`torchsight.metrics.iou` module

Module to provide methods to calculate Intersection over Union.

Source code

"""Module to provide methods to calculate Intersection over Union."""
import torch

def iou(boxes, others):
    """Calculates the Intersection over Union between the given boxes.

    Each box must have the 4 values as x1, y1 (top left corner), x2, y2 (bottom
    right corner).

    Arguments:
        boxes (torch.Tensor): First group of boxes.
            Shape:
                (number of boxes in group 1, 4)
        others (torch.Tensor): Second group of boxes.
            Shape:
                (number of boxes in group 2, 4)

    Returns:
        torch.Tensor: The IoU between all the boxes in group 1 versus group 2.
            Shape:
                (number of boxes in group 1, number of boxes in group 2)

    How this work?

    Let's say there are 'd' boxes in group 1 and 'b' boxes in group 2.
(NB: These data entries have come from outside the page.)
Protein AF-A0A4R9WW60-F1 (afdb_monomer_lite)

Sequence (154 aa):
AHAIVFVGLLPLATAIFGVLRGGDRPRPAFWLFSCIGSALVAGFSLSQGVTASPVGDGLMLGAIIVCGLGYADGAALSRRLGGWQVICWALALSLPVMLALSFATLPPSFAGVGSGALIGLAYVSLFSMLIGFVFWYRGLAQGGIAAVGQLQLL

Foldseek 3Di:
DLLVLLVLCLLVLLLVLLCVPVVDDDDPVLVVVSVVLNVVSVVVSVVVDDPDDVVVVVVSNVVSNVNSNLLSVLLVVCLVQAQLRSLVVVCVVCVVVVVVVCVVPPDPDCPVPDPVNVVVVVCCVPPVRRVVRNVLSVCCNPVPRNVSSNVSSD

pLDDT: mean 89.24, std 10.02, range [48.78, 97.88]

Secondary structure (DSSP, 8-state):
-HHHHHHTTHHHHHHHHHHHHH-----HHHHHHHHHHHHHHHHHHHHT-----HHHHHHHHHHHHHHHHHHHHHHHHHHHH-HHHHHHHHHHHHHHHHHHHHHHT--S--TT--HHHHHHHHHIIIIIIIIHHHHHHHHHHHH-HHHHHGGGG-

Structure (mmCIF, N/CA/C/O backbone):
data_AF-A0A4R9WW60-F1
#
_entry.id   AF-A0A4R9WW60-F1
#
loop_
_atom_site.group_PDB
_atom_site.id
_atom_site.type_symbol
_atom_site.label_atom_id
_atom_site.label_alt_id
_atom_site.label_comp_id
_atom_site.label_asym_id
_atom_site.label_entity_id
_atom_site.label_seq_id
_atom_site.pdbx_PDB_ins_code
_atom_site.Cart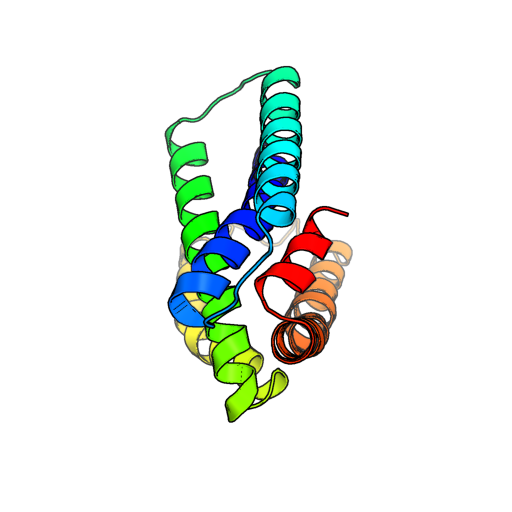n_x
_atom_site.Cartn_y
_atom_site.Cartn_z
_atom_site.occupancy
_atom_site.B_iso_or_equiv
_atom_site.auth_seq_id
_atom_site.auth_comp_id
_atom_site.auth_asym_id
_atom_site.auth_atom_id
_atom_site.pdbx_PDB_model_num
ATOM 1 N N . ALA A 1 1 ? 7.549 11.171 -10.887 1.00 48.78 1 ALA A N 1
ATOM 2 C CA . ALA A 1 1 ? 7.190 12.156 -9.846 1.00 48.78 1 ALA A CA 1
ATOM 3 C C . ALA A 1 1 ? 5.680 12.197 -9.573 1.00 48.78 1 ALA A C 1
ATOM 5 O O . ALA A 1 1 ? 5.324 12.130 -8.408 1.00 48.78 1 ALA A O 1
ATOM 6 N N . HIS A 1 2 ? 4.799 12.191 -10.591 1.00 58.34 2 HIS A N 1
ATOM 7 C CA . HIS A 1 2 ? 3.330 12.260 -10.411 1.00 58.34 2 HIS A CA 1
ATOM 8 C C . HIS A 1 2 ? 2.738 11.144 -9.516 1.00 58.34 2 HIS A C 1
ATOM 10 O O . HIS A 1 2 ? 1.992 11.423 -8.587 1.00 58.34 2 HIS A O 1
ATOM 16 N N . ALA A 1 3 ? 3.144 9.884 -9.724 1.00 54.81 3 ALA A N 1
ATOM 17 C CA . ALA A 1 3 ? 2.621 8.713 -9.003 1.00 54.81 3 ALA A CA 1
ATOM 18 C C . ALA A 1 3 ? 2.826 8.732 -7.475 1.00 54.81 3 ALA A C 1
ATOM 20 O O . ALA A 1 3 ? 1.954 8.282 -6.741 1.00 54.81 3 ALA A O 1
ATOM 21 N N . ILE A 1 4 ? 3.956 9.264 -6.990 1.00 59.41 4 ILE A N 1
ATOM 22 C CA . ILE A 1 4 ? 4.263 9.334 -5.547 1.00 59.41 4 ILE A CA 1
ATOM 23 C C . ILE A 1 4 ? 3.248 10.212 -4.814 1.00 59.41 4 ILE A C 1
ATOM 25 O O . ILE A 1 4 ? 2.909 9.945 -3.668 1.00 59.41 4 ILE A O 1
ATOM 29 N N . VAL A 1 5 ? 2.722 11.228 -5.491 1.00 65.62 5 VAL A N 1
ATOM 30 C CA . VAL A 1 5 ? 1.796 12.179 -4.885 1.00 65.62 5 VAL A CA 1
ATOM 31 C C . VAL A 1 5 ? 0.419 11.544 -4.668 1.00 65.62 5 VAL A C 1
ATOM 33 O O . VAL A 1 5 ? -0.205 11.732 -3.628 1.00 65.62 5 VAL A O 1
ATOM 36 N N . PHE A 1 6 ? -0.010 10.669 -5.576 1.00 71.12 6 PHE A N 1
ATOM 37 C CA . PHE A 1 6 ? -1.219 9.864 -5.392 1.00 71.12 6 PHE A CA 1
ATOM 38 C C . PHE A 1 6 ? -1.116 8.893 -4.214 1.00 71.12 6 PHE A C 1
ATOM 40 O O . PHE A 1 6 ? -2.121 8.614 -3.565 1.00 71.12 6 PHE A O 1
ATOM 47 N N . VAL A 1 7 ? 0.084 8.426 -3.858 1.00 74.38 7 VAL A N 1
ATOM 48 C CA . VAL A 1 7 ? 0.256 7.560 -2.680 1.00 74.38 7 VAL A CA 1
ATOM 49 C C . VAL A 1 7 ? -0.195 8.264 -1.395 1.00 74.38 7 VAL A C 1
ATOM 51 O O . VAL A 1 7 ? -0.689 7.594 -0.496 1.00 74.38 7 VAL A O 1
ATOM 54 N N . GLY A 1 8 ? -0.178 9.601 -1.32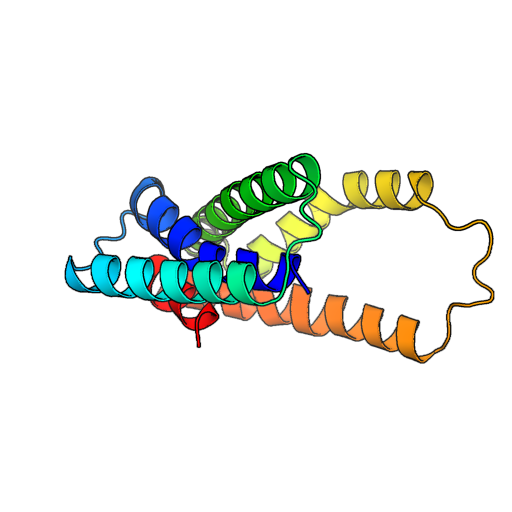9 1.00 80.94 8 GLY A N 1
ATOM 55 C CA . GLY A 1 8 ? -0.760 10.339 -0.200 1.00 80.94 8 GLY A CA 1
ATOM 56 C C . GLY A 1 8 ? -2.281 10.189 -0.049 1.00 80.94 8 GLY A C 1
ATOM 57 O O . GLY A 1 8 ? -2.824 10.471 1.012 1.00 80.94 8 GLY A O 1
ATOM 58 N N . LEU A 1 9 ? -2.993 9.695 -1.065 1.00 87.94 9 LEU A N 1
ATOM 59 C CA . LEU A 1 9 ? -4.422 9.371 -0.968 1.00 87.94 9 LEU A CA 1
ATOM 60 C C . LEU A 1 9 ? -4.669 7.961 -0.408 1.00 87.94 9 LEU A C 1
ATOM 62 O O . LEU A 1 9 ? -5.777 7.657 0.044 1.00 87.94 9 LEU A O 1
ATOM 66 N N . LEU A 1 10 ? -3.651 7.094 -0.412 1.00 91.31 10 LEU A N 1
ATOM 67 C CA . LEU A 1 10 ? -3.756 5.716 0.071 1.00 91.31 10 LEU A CA 1
ATOM 68 C C . LEU A 1 10 ? -4.177 5.624 1.544 1.00 91.31 10 LEU A C 1
ATOM 70 O O . LEU A 1 10 ? -5.031 4.786 1.848 1.00 91.31 10 LEU A O 1
ATOM 74 N N . PRO A 1 11 ? -3.690 6.476 2.460 1.00 91.88 11 PRO A N 1
ATOM 75 C CA . PRO A 1 11 ? -4.105 6.423 3.859 1.00 91.88 11 PRO A CA 1
ATOM 76 C C . PRO A 1 11 ? -5.570 6.782 4.065 1.00 91.88 11 PRO A C 1
ATOM 78 O O . PRO A 1 11 ? -6.240 6.177 4.902 1.00 91.88 11 PRO A O 1
ATOM 81 N N . LEU A 1 12 ? -6.085 7.736 3.284 1.00 93.25 12 LEU A N 1
ATOM 82 C CA . LEU A 1 12 ? -7.500 8.090 3.303 1.00 93.25 12 LEU A CA 1
ATOM 83 C C . LEU A 1 12 ? -8.353 6.935 2.764 1.00 93.25 12 LEU A C 1
ATOM 85 O O . LEU A 1 12 ? -9.315 6.537 3.419 1.00 93.25 12 LEU A O 1
ATOM 89 N N . ALA A 1 13 ? -7.970 6.343 1.628 1.00 95.12 13 ALA A N 1
ATOM 90 C CA . ALA A 1 13 ? -8.656 5.174 1.074 1.00 95.12 13 ALA A CA 1
ATOM 91 C C . ALA A 1 13 ? -8.653 3.991 2.060 1.00 95.12 13 ALA A C 1
ATOM 93 O O . ALA A 1 13 ? -9.695 3.391 2.325 1.00 95.12 13 ALA A O 1
ATOM 94 N N . THR A 1 14 ? -7.502 3.705 2.670 1.00 94.81 14 THR A N 1
ATOM 95 C CA . THR A 1 14 ? -7.344 2.656 3.688 1.00 94.81 14 THR A CA 1
ATOM 96 C C . THR A 1 14 ? -8.223 2.924 4.908 1.00 94.81 14 THR A C 1
ATOM 98 O O . THR A 1 14 ? -8.849 2.001 5.418 1.00 94.81 14 THR A O 1
ATOM 101 N N . ALA A 1 15 ? -8.336 4.177 5.361 1.00 94.00 15 ALA A N 1
ATOM 102 C CA . ALA A 1 15 ? -9.207 4.542 6.476 1.00 94.00 15 ALA A CA 1
ATOM 103 C C . ALA A 1 15 ? -10.698 4.378 6.142 1.00 94.00 15 ALA A C 1
ATOM 105 O O . ALA A 1 15 ? -11.445 3.848 6.965 1.00 94.00 15 ALA A O 1
ATOM 106 N N . ILE A 1 16 ? -11.130 4.768 4.934 1.00 95.25 16 ILE A N 1
ATOM 107 C CA . ILE A 1 16 ? -12.506 4.551 4.451 1.00 95.25 16 ILE A CA 1
ATOM 108 C C . ILE A 1 16 ? -12.844 3.059 4.494 1.00 95.25 16 ILE A C 1
ATOM 110 O O . ILE A 1 16 ? -13.840 2.664 5.103 1.00 95.25 16 ILE A O 1
ATOM 114 N N . PHE A 1 17 ? -11.990 2.207 3.922 1.00 95.88 17 PHE A N 1
ATOM 115 C CA . PHE A 1 17 ? -12.204 0.762 3.971 1.00 95.88 17 PHE A CA 1
ATOM 116 C C . PHE A 1 17 ? -12.021 0.176 5.376 1.00 95.88 17 PHE A C 1
ATOM 118 O O . PHE A 1 17 ? -12.713 -0.776 5.726 1.00 95.88 17 PHE A O 1
ATOM 125 N N . GLY A 1 18 ? -11.179 0.771 6.221 1.00 92.81 18 GLY A N 1
ATOM 126 C CA . GLY A 1 18 ? -11.059 0.435 7.639 1.00 92.81 18 GLY A CA 1
ATOM 127 C C . GLY A 1 18 ? -12.379 0.607 8.392 1.00 92.81 18 GLY A C 1
ATOM 128 O O . GLY A 1 18 ? -12.743 -0.253 9.193 1.00 92.81 18 GLY A O 1
ATOM 129 N N . VAL A 1 19 ? -13.159 1.643 8.071 1.00 93.69 19 VAL A N 1
ATOM 130 C CA . VAL A 1 19 ? -14.522 1.808 8.602 1.00 93.69 19 VAL A CA 1
ATOM 131 C C . VAL A 1 19 ? -15.478 0.772 8.016 1.00 93.69 19 VAL A C 1
ATOM 133 O O . VAL A 1 19 ? -16.164 0.082 8.767 1.00 93.69 19 VAL A O 1
ATOM 136 N N . LEU A 1 20 ? -15.504 0.626 6.687 1.00 92.00 20 LEU A N 1
ATOM 137 C CA . LEU A 1 20 ? -16.461 -0.249 5.996 1.00 92.00 20 LEU A CA 1
ATOM 138 C C . LEU A 1 20 ? -16.259 -1.744 6.300 1.00 92.00 20 LEU A C 1
ATOM 140 O O . LEU A 1 20 ? -17.227 -2.498 6.361 1.00 92.00 20 LEU A O 1
ATOM 144 N N . ARG A 1 21 ? -15.007 -2.185 6.456 1.00 85.19 21 ARG A N 1
ATOM 145 C CA . ARG A 1 21 ? -14.618 -3.602 6.588 1.00 85.19 21 ARG A CA 1
ATOM 146 C C . ARG A 1 21 ? -14.124 -3.947 7.985 1.00 85.19 21 ARG A C 1
ATOM 148 O O . ARG A 1 21 ? -14.400 -5.032 8.492 1.00 85.19 21 ARG A O 1
ATOM 155 N N . GLY A 1 22 ? -13.371 -3.036 8.597 1.00 78.00 22 GLY A N 1
ATOM 156 C CA . GLY A 1 22 ? -12.772 -3.223 9.917 1.00 78.00 22 GLY A CA 1
ATOM 157 C C . GLY A 1 22 ? -13.673 -2.815 11.078 1.00 78.00 22 GLY A C 1
ATOM 158 O O . GLY A 1 22 ? -13.434 -3.273 12.193 1.00 78.00 22 GLY A O 1
ATOM 159 N N . GLY A 1 23 ? -14.708 -2.006 10.823 1.00 84.44 23 GLY A N 1
ATOM 160 C CA . GLY A 1 23 ? -15.562 -1.439 11.865 1.00 84.44 23 GLY A CA 1
ATOM 161 C C . GLY A 1 23 ? -14.891 -0.315 12.659 1.00 84.44 23 GLY A C 1
ATOM 162 O O . GLY A 1 23 ? -15.376 0.035 13.738 1.00 84.44 23 GLY A O 1
ATOM 163 N N . ASP A 1 24 ? -13.790 0.246 12.147 1.00 88.94 24 ASP A N 1
ATOM 164 C CA . ASP A 1 24 ? -13.109 1.376 12.772 1.00 88.94 24 ASP A CA 1
ATOM 165 C C . ASP A 1 24 ? -14.072 2.568 12.901 1.00 88.94 24 ASP A C 1
ATOM 167 O O . ASP A 1 24 ? -14.897 2.833 12.025 1.00 88.94 24 ASP A O 1
ATOM 171 N N . ARG A 1 25 ? -13.949 3.329 13.994 1.00 90.56 25 ARG A N 1
ATOM 172 C CA . ARG A 1 25 ? -14.733 4.555 14.230 1.00 90.56 25 ARG A CA 1
ATOM 173 C C . ARG A 1 25 ? -13.812 5.750 14.493 1.00 90.56 25 ARG A C 1
ATOM 175 O O . ARG A 1 25 ? -13.682 6.174 15.644 1.00 90.56 25 ARG A O 1
ATOM 182 N N . PRO A 1 26 ? -13.137 6.286 13.456 1.00 90.56 26 PRO A N 1
ATOM 183 C CA . PRO A 1 26 ? -12.262 7.440 13.609 1.00 90.56 26 PRO A CA 1
ATOM 184 C C . PRO A 1 26 ? -13.064 8.664 14.050 1.00 90.56 26 PRO A C 1
ATOM 186 O O . PRO A 1 26 ? -14.205 8.869 13.629 1.00 90.56 26 PRO A O 1
ATOM 189 N N . ARG A 1 27 ? -12.461 9.503 14.894 1.00 93.25 27 ARG A N 1
ATOM 190 C CA . ARG A 1 27 ? -13.089 10.749 15.355 1.00 93.25 27 ARG A CA 1
ATOM 191 C C . ARG A 1 27 ? -13.286 11.718 14.178 1.00 93.25 27 ARG A C 1
ATOM 193 O O . ARG A 1 27 ? -12.459 11.718 13.275 1.00 93.25 27 ARG A O 1
ATOM 200 N N . PRO A 1 28 ? -14.279 12.623 14.197 1.00 92.25 28 PRO A N 1
ATOM 201 C CA . PRO A 1 28 ? -14.462 13.617 13.130 1.00 92.25 28 PRO A CA 1
ATOM 202 C C . PRO A 1 28 ? -13.197 14.427 12.797 1.00 92.25 28 PRO A C 1
ATOM 204 O O . PRO A 1 28 ? -12.910 14.679 11.631 1.00 92.25 28 PRO A O 1
ATOM 207 N N . ALA A 1 29 ? -12.391 14.762 13.812 1.00 92.56 29 ALA A N 1
ATOM 208 C CA . ALA A 1 29 ? -11.114 15.450 13.625 1.00 92.56 29 ALA A CA 1
ATOM 209 C C . ALA A 1 29 ? -10.121 14.657 12.754 1.00 92.56 29 ALA A C 1
ATOM 211 O O . ALA A 1 29 ? -9.405 15.260 11.963 1.00 92.56 29 ALA A O 1
ATOM 212 N N . PHE A 1 30 ? -10.106 13.322 12.854 1.00 91.81 30 PHE A N 1
ATOM 213 C CA . PHE A 1 30 ? -9.278 12.470 11.996 1.00 91.81 30 PHE A CA 1
ATOM 214 C C . PHE A 1 30 ? -9.608 12.718 10.524 1.00 91.81 30 PHE A C 1
ATOM 216 O O . PHE A 1 30 ? -8.715 13.011 9.743 1.00 91.81 30 PHE A O 1
ATOM 223 N N . TRP A 1 31 ? -10.895 12.694 10.165 1.00 93.19 31 TRP A N 1
ATOM 224 C CA . TRP A 1 31 ? -11.336 12.910 8.787 1.00 93.19 31 TRP A CA 1
ATOM 225 C C . TRP A 1 31 ? -10.959 14.289 8.268 1.00 93.19 31 TRP A C 1
ATOM 227 O O . TRP A 1 31 ? -10.494 14.405 7.139 1.00 93.19 31 TRP A O 1
ATOM 237 N N . LEU A 1 32 ? -11.105 15.320 9.105 1.00 92.88 32 LEU A N 1
ATOM 238 C CA . LEU A 1 32 ? -10.692 16.671 8.749 1.00 92.88 32 LEU A CA 1
ATOM 239 C C . LEU A 1 32 ? -9.200 16.714 8.390 1.00 92.88 32 LEU A C 1
ATOM 241 O O . LEU A 1 32 ? -8.851 17.164 7.301 1.00 92.88 32 LEU A O 1
ATOM 245 N N . PHE A 1 33 ? -8.327 16.204 9.264 1.00 91.19 33 PHE A N 1
ATOM 246 C CA . PHE A 1 33 ? -6.883 16.219 9.020 1.00 91.19 33 PHE A CA 1
ATOM 247 C C . PHE A 1 33 ? -6.462 15.298 7.870 1.00 91.19 33 PHE A C 1
ATOM 249 O O . PHE A 1 33 ? -5.621 15.697 7.070 1.00 91.19 33 PHE A O 1
ATOM 256 N N . SER A 1 34 ? -7.072 14.120 7.720 1.00 89.06 34 SER A N 1
ATOM 257 C CA . SER A 1 34 ? -6.804 13.219 6.593 1.00 89.06 34 SER A CA 1
ATOM 258 C C . SER A 1 34 ? -7.201 13.837 5.253 1.00 89.06 34 SER A C 1
ATOM 260 O O . SER A 1 34 ? -6.451 13.722 4.284 1.00 89.06 34 SER A O 1
ATOM 262 N N . CYS A 1 35 ? -8.343 14.530 5.188 1.00 90.69 35 CYS A N 1
ATOM 263 C CA . CYS A 1 35 ? -8.765 15.256 3.991 1.00 90.69 35 CYS A CA 1
ATOM 264 C C . CYS A 1 35 ? -7.844 16.446 3.697 1.00 90.69 35 CYS A C 1
ATOM 266 O O . CYS A 1 35 ? -7.456 16.627 2.546 1.00 90.69 35 CYS A O 1
ATOM 268 N N . ILE A 1 36 ? -7.452 17.223 4.714 1.00 91.31 36 ILE A N 1
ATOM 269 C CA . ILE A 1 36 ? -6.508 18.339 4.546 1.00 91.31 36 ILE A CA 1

    The beautiful idea behind this function is to unsqueeze the group 1 (add one dimension) to change the
    shape from (d) to (d, 1) and with the boxes with shape (b) the operation broadcast
    to finally get shape (d, b).

    Broadcast:
    PyTorch: https://pytorch.org/docs/stable/notes/broadcasting.html
    Numpy: https://docs.scipy.org/doc/numpy-1.10.4/user/basics.broadcasting.html

    The broadcast always goes from the last dimension to the first, so we have (b) with (d, 1), that is
    to look the tensors as:

    (d, 1)
    (   b)
    ------
    (d, b)

    So the final result is a tensor with shape (d, b).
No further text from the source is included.